Оркилья, сама не замечая, тихонько урчала и впивала ногти в подол платья, вертя туда-сюда головой, стараясь следовать чувству дома, не оступившись и не свалившись в помои.
– Ты тоже ... да же? – тихо спросила Арина, обернувшись через плечо. Пощёлкала онемевшими от холода пальцами, одновременно пытаясь согреть их и поймать за хвост ускользающую способность объяснить свою мысль. – Новые Черёмушки – это не жилой микрорайон... а живой. Здесь у каждого дома свой характер, свой норов. Каждый подбирает себе жильцов – сам, и бережёт их, и опекает. Но сунься в чужой подъезд – от тебя и костей не найдут. Есть только одно здание, оно неряшливое, типа общежития, но всех пускает.

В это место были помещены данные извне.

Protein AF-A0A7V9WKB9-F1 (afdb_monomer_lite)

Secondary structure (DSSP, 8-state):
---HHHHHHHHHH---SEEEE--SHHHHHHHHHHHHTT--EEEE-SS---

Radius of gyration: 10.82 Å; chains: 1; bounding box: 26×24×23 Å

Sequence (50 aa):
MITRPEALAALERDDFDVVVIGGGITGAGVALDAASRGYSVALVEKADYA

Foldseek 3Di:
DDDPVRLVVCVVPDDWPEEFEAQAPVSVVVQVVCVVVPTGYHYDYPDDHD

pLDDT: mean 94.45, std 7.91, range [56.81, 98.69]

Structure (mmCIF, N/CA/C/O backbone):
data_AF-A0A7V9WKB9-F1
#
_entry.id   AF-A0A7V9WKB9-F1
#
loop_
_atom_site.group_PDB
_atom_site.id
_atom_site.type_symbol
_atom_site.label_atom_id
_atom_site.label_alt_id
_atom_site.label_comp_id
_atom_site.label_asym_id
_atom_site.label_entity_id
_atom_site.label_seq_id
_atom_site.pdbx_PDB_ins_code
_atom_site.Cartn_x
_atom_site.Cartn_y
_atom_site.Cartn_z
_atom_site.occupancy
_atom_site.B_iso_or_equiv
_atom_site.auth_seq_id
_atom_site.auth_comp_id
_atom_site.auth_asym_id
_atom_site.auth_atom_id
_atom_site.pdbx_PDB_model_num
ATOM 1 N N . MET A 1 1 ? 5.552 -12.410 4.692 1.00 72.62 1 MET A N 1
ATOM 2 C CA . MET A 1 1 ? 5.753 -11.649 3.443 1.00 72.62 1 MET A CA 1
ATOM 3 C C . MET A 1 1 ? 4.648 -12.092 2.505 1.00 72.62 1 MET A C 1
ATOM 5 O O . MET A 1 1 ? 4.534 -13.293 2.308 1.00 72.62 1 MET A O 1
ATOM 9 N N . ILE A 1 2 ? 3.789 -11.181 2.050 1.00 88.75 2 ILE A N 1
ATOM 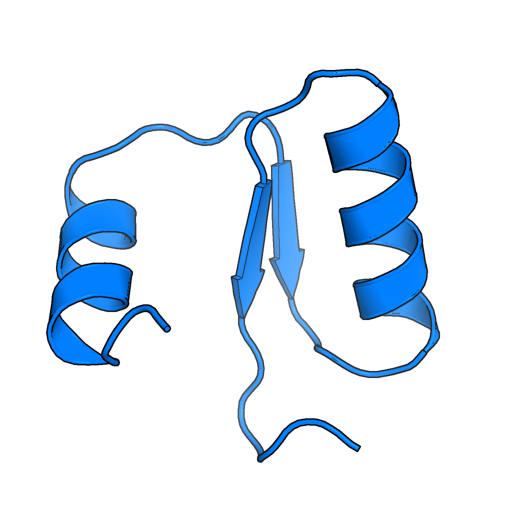10 C CA . ILE A 1 2 ? 2.723 -11.507 1.092 1.00 88.75 2 ILE A CA 1
ATOM 11 C C . ILE A 1 2 ? 3.344 -11.722 -0.291 1.00 88.75 2 ILE A C 1
ATOM 13 O O . ILE A 1 2 ? 4.258 -10.990 -0.676 1.00 88.75 2 ILE A O 1
ATOM 17 N N . THR A 1 3 ? 2.900 -12.736 -1.025 1.00 95.69 3 THR A N 1
ATOM 18 C CA . THR A 1 3 ? 3.347 -12.957 -2.405 1.00 95.69 3 THR A CA 1
ATOM 19 C C . THR A 1 3 ? 2.535 -12.106 -3.383 1.00 95.69 3 THR A C 1
ATOM 21 O O . THR A 1 3 ? 1.411 -11.696 -3.096 1.00 95.69 3 THR A O 1
ATOM 24 N N . ARG A 1 4 ? 3.072 -11.850 -4.583 1.00 93.31 4 ARG A N 1
ATOM 25 C CA . ARG A 1 4 ? 2.349 -11.090 -5.617 1.00 93.31 4 ARG A CA 1
ATOM 26 C C . ARG A 1 4 ? 0.978 -11.698 -5.974 1.00 93.31 4 ARG A C 1
ATOM 28 O O . ARG A 1 4 ? 0.032 -10.922 -6.074 1.00 93.31 4 ARG A O 1
ATOM 35 N N . PRO A 1 5 ? 0.824 -13.026 -6.156 1.00 96.69 5 PRO A N 1
ATOM 36 C CA . PRO A 1 5 ? -0.488 -13.616 -6.427 1.00 96.69 5 PRO A CA 1
ATOM 37 C C . PRO A 1 5 ? -1.493 -13.410 -5.288 1.00 96.69 5 PRO A C 1
ATOM 39 O O . PRO A 1 5 ? -2.646 -13.093 -5.554 1.00 96.69 5 PRO A O 1
ATOM 42 N N . GLU A 1 6 ? -1.060 -13.538 -4.031 1.00 96.56 6 GLU A N 1
ATOM 43 C CA . GLU A 1 6 ? -1.922 -13.304 -2.864 1.00 96.56 6 GLU A CA 1
ATOM 44 C C . GLU A 1 6 ? -2.361 -11.838 -2.774 1.00 96.56 6 GLU A C 1
ATOM 46 O O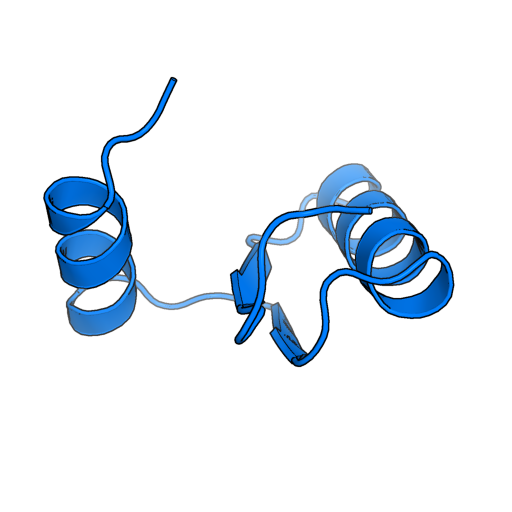 . GLU A 1 6 ? -3.535 -11.565 -2.540 1.00 96.56 6 GLU A O 1
ATOM 51 N N . ALA A 1 7 ? -1.443 -10.896 -3.022 1.00 95.25 7 ALA A N 1
ATOM 52 C CA . ALA A 1 7 ? -1.757 -9.470 -3.036 1.00 95.25 7 ALA A CA 1
ATOM 53 C C . ALA A 1 7 ? -2.766 -9.110 -4.139 1.00 95.25 7 ALA A C 1
ATOM 55 O O . ALA A 1 7 ? -3.695 -8.349 -3.893 1.00 95.25 7 ALA A O 1
ATOM 56 N N . LEU A 1 8 ? -2.621 -9.678 -5.342 1.00 96.00 8 LEU A N 1
ATOM 57 C CA . LEU A 1 8 ? -3.577 -9.470 -6.435 1.00 96.00 8 LEU A CA 1
ATOM 58 C C . LEU A 1 8 ? -4.957 -10.049 -6.107 1.00 96.00 8 LEU A C 1
ATOM 60 O O . LEU A 1 8 ? -5.960 -9.386 -6.344 1.00 96.00 8 LEU A O 1
ATOM 64 N N . ALA A 1 9 ? -5.011 -11.243 -5.513 1.00 96.88 9 ALA A N 1
ATOM 65 C CA . ALA A 1 9 ? -6.274 -11.846 -5.100 1.00 96.88 9 ALA A CA 1
ATOM 66 C C . ALA A 1 9 ? -6.998 -11.009 -4.030 1.00 96.88 9 ALA A C 1
ATOM 68 O O . ALA A 1 9 ? -8.221 -10.910 -4.074 1.00 96.88 9 ALA A O 1
ATOM 69 N N . ALA A 1 10 ? -6.261 -10.391 -3.100 1.00 95.88 10 ALA A N 1
ATOM 70 C CA . ALA A 1 10 ? -6.831 -9.458 -2.128 1.00 95.88 10 ALA A CA 1
ATOM 71 C C . ALA A 1 10 ? -7.373 -8.190 -2.812 1.00 95.88 10 ALA A C 1
ATOM 73 O O . ALA A 1 10 ? -8.503 -7.798 -2.553 1.00 95.88 10 ALA A O 1
ATOM 74 N N . LEU A 1 11 ? -6.628 -7.600 -3.758 1.00 95.56 11 LEU A N 1
ATOM 75 C CA . LEU A 1 11 ? -7.083 -6.430 -4.529 1.00 95.56 11 LEU A CA 1
ATOM 76 C C . LEU A 1 11 ? -8.354 -6.686 -5.358 1.00 95.56 11 LEU A C 1
ATOM 78 O O . LEU A 1 11 ? -9.085 -5.745 -5.647 1.00 95.56 11 LEU A O 1
ATOM 82 N N . GLU A 1 12 ? -8.602 -7.930 -5.775 1.00 96.00 12 GLU A N 1
ATOM 83 C CA . GLU A 1 12 ? -9.806 -8.309 -6.527 1.00 96.00 12 GLU A CA 1
ATOM 84 C C . GLU A 1 12 ? -11.023 -8.596 -5.639 1.00 96.00 12 GLU A C 1
ATOM 86 O O . GLU A 1 12 ? -12.157 -8.507 -6.114 1.00 96.00 12 GLU A O 1
ATOM 91 N N . ARG A 1 13 ? -10.804 -9.018 -4.389 1.00 96.19 13 ARG A N 1
ATOM 92 C CA . ARG A 1 13 ? -11.854 -9.592 -3.532 1.00 96.19 13 ARG A CA 1
ATOM 93 C C . ARG A 1 13 ? -12.227 -8.731 -2.339 1.00 96.19 13 ARG A C 1
ATOM 95 O O . ARG A 1 13 ? -13.359 -8.851 -1.871 1.00 96.19 13 ARG A O 1
ATOM 102 N N . ASP A 1 14 ? -11.288 -7.938 -1.847 1.00 96.19 14 ASP A N 1
ATOM 103 C CA . ASP A 1 14 ? -11.429 -7.182 -0.615 1.00 96.19 14 ASP A CA 1
ATOM 104 C C . ASP A 1 14 ? -11.637 -5.698 -0.930 1.00 96.19 14 ASP A C 1
ATOM 106 O O . ASP A 1 14 ? -11.031 -5.143 -1.850 1.00 96.19 14 ASP A O 1
ATOM 110 N N . ASP A 1 15 ? -12.480 -5.046 -0.134 1.00 97.12 15 ASP A N 1
ATOM 111 C CA . ASP A 1 15 ? -12.594 -3.592 -0.137 1.00 97.12 15 ASP A CA 1
ATOM 112 C C . ASP A 1 15 ? -11.496 -2.986 0.748 1.00 97.12 15 ASP A C 1
ATOM 114 O O . ASP A 1 15 ? -11.174 -3.510 1.818 1.00 97.12 15 ASP A O 1
ATOM 118 N N . PHE A 1 16 ? -10.948 -1.852 0.311 1.00 97.94 16 PHE A N 1
ATOM 119 C CA . PHE A 1 16 ? -9.962 -1.077 1.061 1.00 97.94 16 PHE A CA 1
ATOM 120 C C . PHE A 1 16 ? -10.495 0.327 1.314 1.00 97.94 16 PHE A C 1
ATOM 122 O O . PHE A 1 16 ? -11.036 0.967 0.411 1.00 97.94 16 PHE A O 1
ATOM 129 N N . ASP A 1 17 ? -10.276 0.842 2.520 1.00 98.44 17 ASP A N 1
ATOM 130 C CA . ASP A 1 17 ? -10.648 2.212 2.875 1.00 98.44 17 ASP A CA 1
ATOM 131 C C . ASP A 1 17 ? -9.806 3.238 2.097 1.00 98.44 17 ASP A C 1
ATOM 133 O O . ASP A 1 17 ? -10.277 4.331 1.778 1.00 98.44 17 ASP A O 1
ATOM 137 N N . VAL A 1 18 ? -8.546 2.895 1.791 1.00 98.31 18 VAL A N 1
ATOM 138 C CA . VAL A 1 18 ? -7.603 3.762 1.071 1.00 98.31 18 VAL A CA 1
ATOM 139 C C . VAL A 1 18 ? -6.799 2.973 0.037 1.00 98.31 18 VAL A C 1
ATOM 141 O O . VAL A 1 18 ? -6.202 1.942 0.342 1.00 98.31 18 VAL A O 1
ATOM 144 N N . VAL A 1 19 ? -6.697 3.519 -1.179 1.00 97.94 19 VAL A N 1
ATOM 145 C CA . VAL A 1 19 ? -5.790 3.028 -2.227 1.00 97.94 19 VAL A CA 1
ATOM 146 C C . VAL A 1 19 ? -4.733 4.089 -2.534 1.00 97.94 19 VAL A C 1
ATOM 148 O O . VAL A 1 19 ? -5.057 5.214 -2.916 1.00 97.94 19 VAL A O 1
ATOM 151 N N . VAL A 1 20 ? -3.459 3.727 -2.390 1.00 98.12 20 VAL A N 1
ATOM 152 C CA . VAL A 1 20 ? -2.294 4.570 -2.676 1.00 98.12 20 VAL A CA 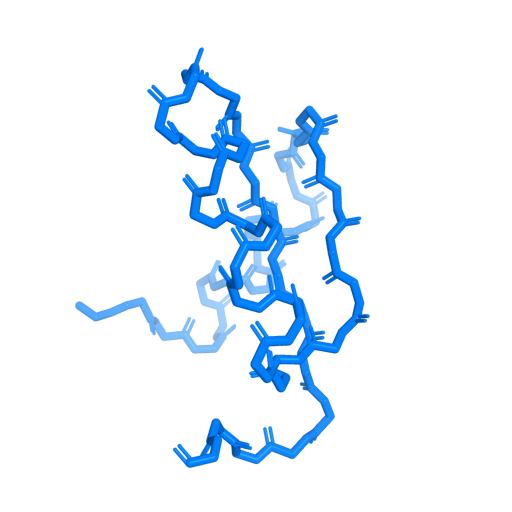1
ATOM 153 C C . VAL A 1 20 ? -1.599 4.070 -3.940 1.00 98.12 20 VAL A C 1
ATOM 155 O O . VAL A 1 20 ? -1.207 2.908 -4.034 1.00 98.12 20 VAL A O 1
ATOM 158 N N . ILE A 1 21 ? -1.410 4.964 -4.910 1.00 97.25 21 ILE A N 1
ATOM 159 C CA . ILE A 1 21 ? -0.697 4.673 -6.158 1.00 97.25 21 ILE A CA 1
ATOM 160 C C . ILE A 1 21 ? 0.673 5.357 -6.119 1.00 97.25 21 ILE A C 1
ATOM 162 O O . ILE A 1 21 ? 0.758 6.584 -6.108 1.00 97.25 21 ILE A O 1
ATOM 166 N N . GLY A 1 22 ? 1.734 4.552 -6.111 1.00 96.31 22 GLY A N 1
ATOM 167 C CA . GLY A 1 22 ? 3.127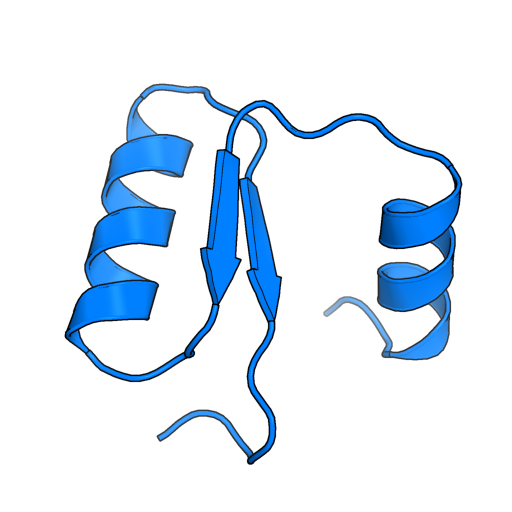 4.972 -5.980 1.00 96.31 22 GLY A CA 1
ATOM 168 C C . GLY A 1 22 ? 3.726 4.594 -4.621 1.00 96.31 22 GLY A C 1
ATOM 169 O O . GLY A 1 22 ? 3.202 4.969 -3.578 1.00 96.31 22 GLY A O 1
ATOM 170 N N . GLY A 1 23 ? 4.849 3.878 -4.629 1.00 95.75 23 GLY A N 1
ATOM 171 C CA . GLY A 1 23 ? 5.572 3.367 -3.457 1.00 95.75 23 GLY A CA 1
ATOM 172 C C . GLY A 1 23 ? 6.804 4.179 -3.054 1.00 95.75 23 GLY A C 1
ATOM 173 O O . GLY A 1 23 ? 7.595 3.716 -2.238 1.00 95.75 23 GLY A O 1
ATOM 174 N N . GLY A 1 24 ? 6.990 5.378 -3.616 1.00 95.31 24 GLY A N 1
ATOM 175 C CA . GLY A 1 24 ? 8.034 6.312 -3.179 1.00 95.31 24 GLY A CA 1
ATOM 176 C C . GLY A 1 24 ? 7.771 6.884 -1.778 1.00 95.31 24 GLY A C 1
ATOM 177 O O . GLY A 1 24 ? 6.755 6.589 -1.151 1.00 95.31 24 GLY A O 1
ATOM 178 N N . ILE A 1 25 ? 8.652 7.770 -1.296 1.00 96.00 25 ILE A N 1
ATOM 179 C CA . ILE A 1 25 ? 8.603 8.290 0.087 1.00 96.00 25 ILE A CA 1
ATOM 180 C C . ILE A 1 25 ? 7.241 8.879 0.481 1.00 96.00 25 ILE A C 1
ATOM 182 O O . ILE A 1 25 ? 6.750 8.646 1.583 1.00 96.00 25 ILE A O 1
ATOM 186 N N . THR A 1 26 ? 6.599 9.604 -0.435 1.00 96.62 26 THR A N 1
ATOM 187 C CA . THR A 1 26 ? 5.280 10.196 -0.200 1.00 96.62 26 THR A CA 1
ATOM 188 C C . THR A 1 26 ? 4.203 9.125 -0.075 1.00 96.62 26 THR A C 1
ATOM 190 O O . THR A 1 26 ? 3.424 9.162 0.870 1.00 96.62 26 THR A O 1
ATOM 193 N N . GLY A 1 27 ? 4.167 8.158 -0.992 1.00 97.38 27 GLY A N 1
ATOM 194 C CA . GLY A 1 27 ? 3.148 7.110 -0.984 1.00 97.38 27 GLY A CA 1
ATOM 195 C C . GLY A 1 27 ? 3.298 6.162 0.202 1.00 97.38 27 GLY A C 1
ATOM 196 O O . GLY A 1 27 ? 2.318 5.871 0.881 1.00 97.38 27 GLY A O 1
ATOM 197 N N . ALA A 1 28 ? 4.532 5.773 0.531 1.00 97.06 28 ALA A N 1
ATOM 198 C CA . ALA A 1 28 ? 4.822 4.986 1.725 1.00 97.06 28 ALA A CA 1
ATOM 199 C C . ALA A 1 28 ? 4.423 5.729 3.013 1.00 97.06 28 ALA A C 1
ATOM 201 O O . ALA A 1 28 ? 3.807 5.137 3.898 1.00 97.06 28 ALA A O 1
ATOM 202 N N . GLY A 1 29 ? 4.713 7.033 3.104 1.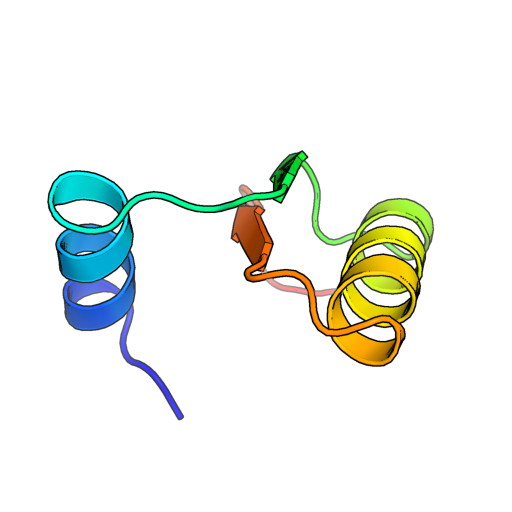00 98.06 29 GLY A N 1
ATOM 203 C CA . GLY A 1 29 ? 4.308 7.863 4.240 1.00 98.06 29 GLY A CA 1
ATOM 204 C C . GLY A 1 29 ? 2.789 7.975 4.387 1.00 98.06 29 GLY A C 1
ATOM 205 O O . GLY A 1 29 ? 2.271 7.825 5.491 1.00 98.06 29 GLY A O 1
ATOM 206 N N . VAL A 1 30 ? 2.068 8.173 3.280 1.00 98.44 30 VAL A N 1
ATOM 207 C CA . VAL A 1 30 ? 0.595 8.215 3.269 1.00 98.44 30 VAL A CA 1
ATOM 208 C C . VAL A 1 30 ? 0.001 6.864 3.665 1.00 98.44 30 VAL A C 1
ATOM 210 O O . VAL A 1 30 ? -0.905 6.820 4.494 1.00 98.44 30 VAL A O 1
ATOM 213 N N . ALA A 1 31 ? 0.521 5.761 3.120 1.00 98.25 31 ALA A N 1
ATOM 214 C CA . ALA A 1 31 ? 0.048 4.424 3.462 1.00 98.25 31 ALA A CA 1
ATOM 215 C C . ALA A 1 31 ? 0.283 4.096 4.943 1.00 98.25 31 ALA A C 1
ATOM 217 O O . ALA A 1 31 ? -0.603 3.542 5.592 1.00 98.25 31 ALA A O 1
ATOM 218 N N . LEU A 1 32 ? 1.437 4.489 5.493 1.00 98.31 32 LEU A N 1
ATOM 219 C CA . LEU A 1 32 ? 1.739 4.328 6.913 1.00 98.31 32 LEU A CA 1
ATOM 220 C C . LEU A 1 32 ? 0.818 5.180 7.794 1.00 98.31 32 LEU A C 1
ATOM 222 O O . LEU A 1 32 ? 0.293 4.666 8.780 1.00 98.31 32 LEU A O 1
ATOM 226 N N . ASP A 1 33 ? 0.600 6.453 7.450 1.00 98.62 33 ASP A N 1
ATOM 227 C CA . ASP A 1 33 ? -0.304 7.328 8.207 1.00 98.62 33 ASP A CA 1
ATOM 228 C C . ASP A 1 33 ? -1.729 6.756 8.219 1.00 98.62 33 ASP A C 1
ATOM 230 O O . ASP A 1 33 ? -2.305 6.583 9.293 1.00 98.62 33 ASP A O 1
ATOM 234 N N . ALA A 1 34 ? -2.266 6.361 7.061 1.00 98.69 34 ALA A N 1
ATOM 235 C CA . ALA A 1 34 ? -3.597 5.765 6.961 1.00 98.69 34 ALA A CA 1
ATOM 236 C C . ALA A 1 34 ? -3.709 4.452 7.758 1.00 98.69 34 ALA A C 1
ATOM 238 O O . ALA A 1 34 ? -4.618 4.304 8.578 1.00 98.69 34 ALA A O 1
ATOM 239 N N . ALA A 1 35 ? -2.749 3.537 7.601 1.00 98.50 35 ALA A N 1
ATOM 240 C CA . ALA A 1 35 ? -2.737 2.279 8.343 1.00 98.50 35 ALA A CA 1
ATOM 241 C C . ALA A 1 35 ? -2.624 2.504 9.863 1.00 98.50 35 ALA A C 1
ATOM 243 O O . ALA A 1 35 ? -3.308 1.842 10.641 1.00 98.50 35 ALA A O 1
ATOM 244 N N . SER A 1 36 ? -1.821 3.480 10.306 1.00 98.56 36 SER A N 1
ATOM 245 C CA . SER A 1 36 ? -1.661 3.812 11.733 1.00 98.56 36 SER A CA 1
ATOM 246 C C . SER A 1 36 ? -2.947 4.336 12.384 1.00 98.56 36 SER A C 1
ATOM 248 O O . SER A 1 36 ? -3.116 4.238 13.599 1.00 98.56 36 SER A O 1
ATOM 250 N N . ARG A 1 37 ? -3.873 4.854 11.570 1.00 98.50 37 ARG A N 1
ATOM 251 C CA . ARG A 1 37 ? -5.203 5.318 11.983 1.00 98.50 37 ARG A CA 1
ATOM 252 C C . ARG A 1 37 ? -6.262 4.212 11.943 1.00 98.50 37 ARG A C 1
ATOM 254 O O . ARG A 1 37 ? -7.407 4.480 12.292 1.00 98.50 37 ARG A O 1
ATOM 261 N N . GLY A 1 38 ? -5.888 2.993 11.552 1.00 98.38 38 GLY A N 1
ATOM 262 C CA . GLY A 1 38 ? -6.769 1.825 11.516 1.00 98.38 38 GLY A CA 1
ATOM 263 C C . GLY A 1 38 ? -7.493 1.603 10.188 1.00 98.38 38 GLY A C 1
ATOM 264 O O . GLY A 1 38 ? -8.358 0.735 10.132 1.00 98.38 38 GLY A O 1
ATOM 265 N N . TYR A 1 39 ? -7.152 2.351 9.135 1.00 98.62 39 TYR A N 1
ATOM 266 C CA . TYR A 1 39 ? -7.693 2.104 7.800 1.00 98.62 39 TYR A CA 1
ATOM 267 C C . TYR A 1 39 ? -7.045 0.876 7.160 1.00 98.62 39 TYR A C 1
ATOM 269 O O . TYR A 1 39 ? -5.840 0.644 7.299 1.00 98.62 39 TYR A O 1
ATOM 277 N N . SER A 1 40 ? -7.835 0.119 6.404 1.00 98.00 40 SER A N 1
ATOM 278 C CA . SER A 1 40 ? -7.322 -0.860 5.450 1.00 98.00 40 SER A CA 1
ATOM 279 C C . SER A 1 40 ? -6.727 -0.131 4.238 1.00 98.00 40 SER A C 1
ATOM 281 O O . SER A 1 40 ? -7.345 0.771 3.669 1.00 98.00 40 SER A O 1
ATOM 283 N N . VAL A 1 41 ? -5.491 -0.478 3.862 1.00 98.12 41 VAL A N 1
ATOM 284 C CA . VAL A 1 41 ? -4.740 0.243 2.823 1.00 98.12 41 VAL A CA 1
ATOM 285 C C . VAL A 1 41 ? -4.190 -0.715 1.774 1.00 98.12 41 VAL A C 1
ATOM 287 O O . VAL A 1 41 ? -3.466 -1.654 2.103 1.00 98.12 41 VAL A O 1
ATOM 290 N N . ALA A 1 42 ? -4.460 -0.415 0.507 1.00 97.50 42 ALA A N 1
ATOM 291 C CA . ALA A 1 42 ? -3.778 -1.002 -0.638 1.00 97.50 42 ALA A CA 1
ATOM 292 C C . ALA A 1 42 ? -2.737 -0.016 -1.188 1.00 97.50 42 ALA A C 1
ATOM 294 O O . ALA A 1 42 ? -3.079 1.116 -1.520 1.00 97.50 42 ALA A O 1
ATOM 295 N N . LEU A 1 43 ? -1.474 -0.434 -1.323 1.00 96.56 43 LEU A N 1
ATOM 296 C CA . LEU A 1 43 ? -0.426 0.349 -1.988 1.00 96.56 43 LEU A CA 1
ATOM 297 C C . LEU A 1 43 ? 0.079 -0.397 -3.222 1.00 96.56 43 LEU A C 1
ATOM 299 O O . LEU A 1 43 ? 0.490 -1.553 -3.127 1.00 96.56 43 LEU A O 1
ATOM 303 N N . VAL A 1 44 ? 0.085 0.280 -4.370 1.00 95.75 44 VAL A N 1
ATOM 304 C CA . VAL A 1 44 ? 0.526 -0.287 -5.651 1.00 95.75 44 VAL A CA 1
ATOM 305 C C . VAL A 1 44 ? 1.657 0.553 -6.234 1.00 95.75 44 VAL A C 1
ATOM 307 O O . VAL A 1 44 ? 1.515 1.761 -6.405 1.00 95.75 44 VAL A O 1
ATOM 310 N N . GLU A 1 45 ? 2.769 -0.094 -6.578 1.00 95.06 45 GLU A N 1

Я там ночую иногда, меня ещё никто к себе не звал, да и не хочу я, боюсь. Мне кажется, что эти дома берут у людей что-то за постой... частичку души? Или право смотреть их сны? Не знаю, и знать не хочу. Боюсь к местным подходить, всё по закоулкам прячусь, а иногда на Задний двор надолго ухожу, много ли мне надо...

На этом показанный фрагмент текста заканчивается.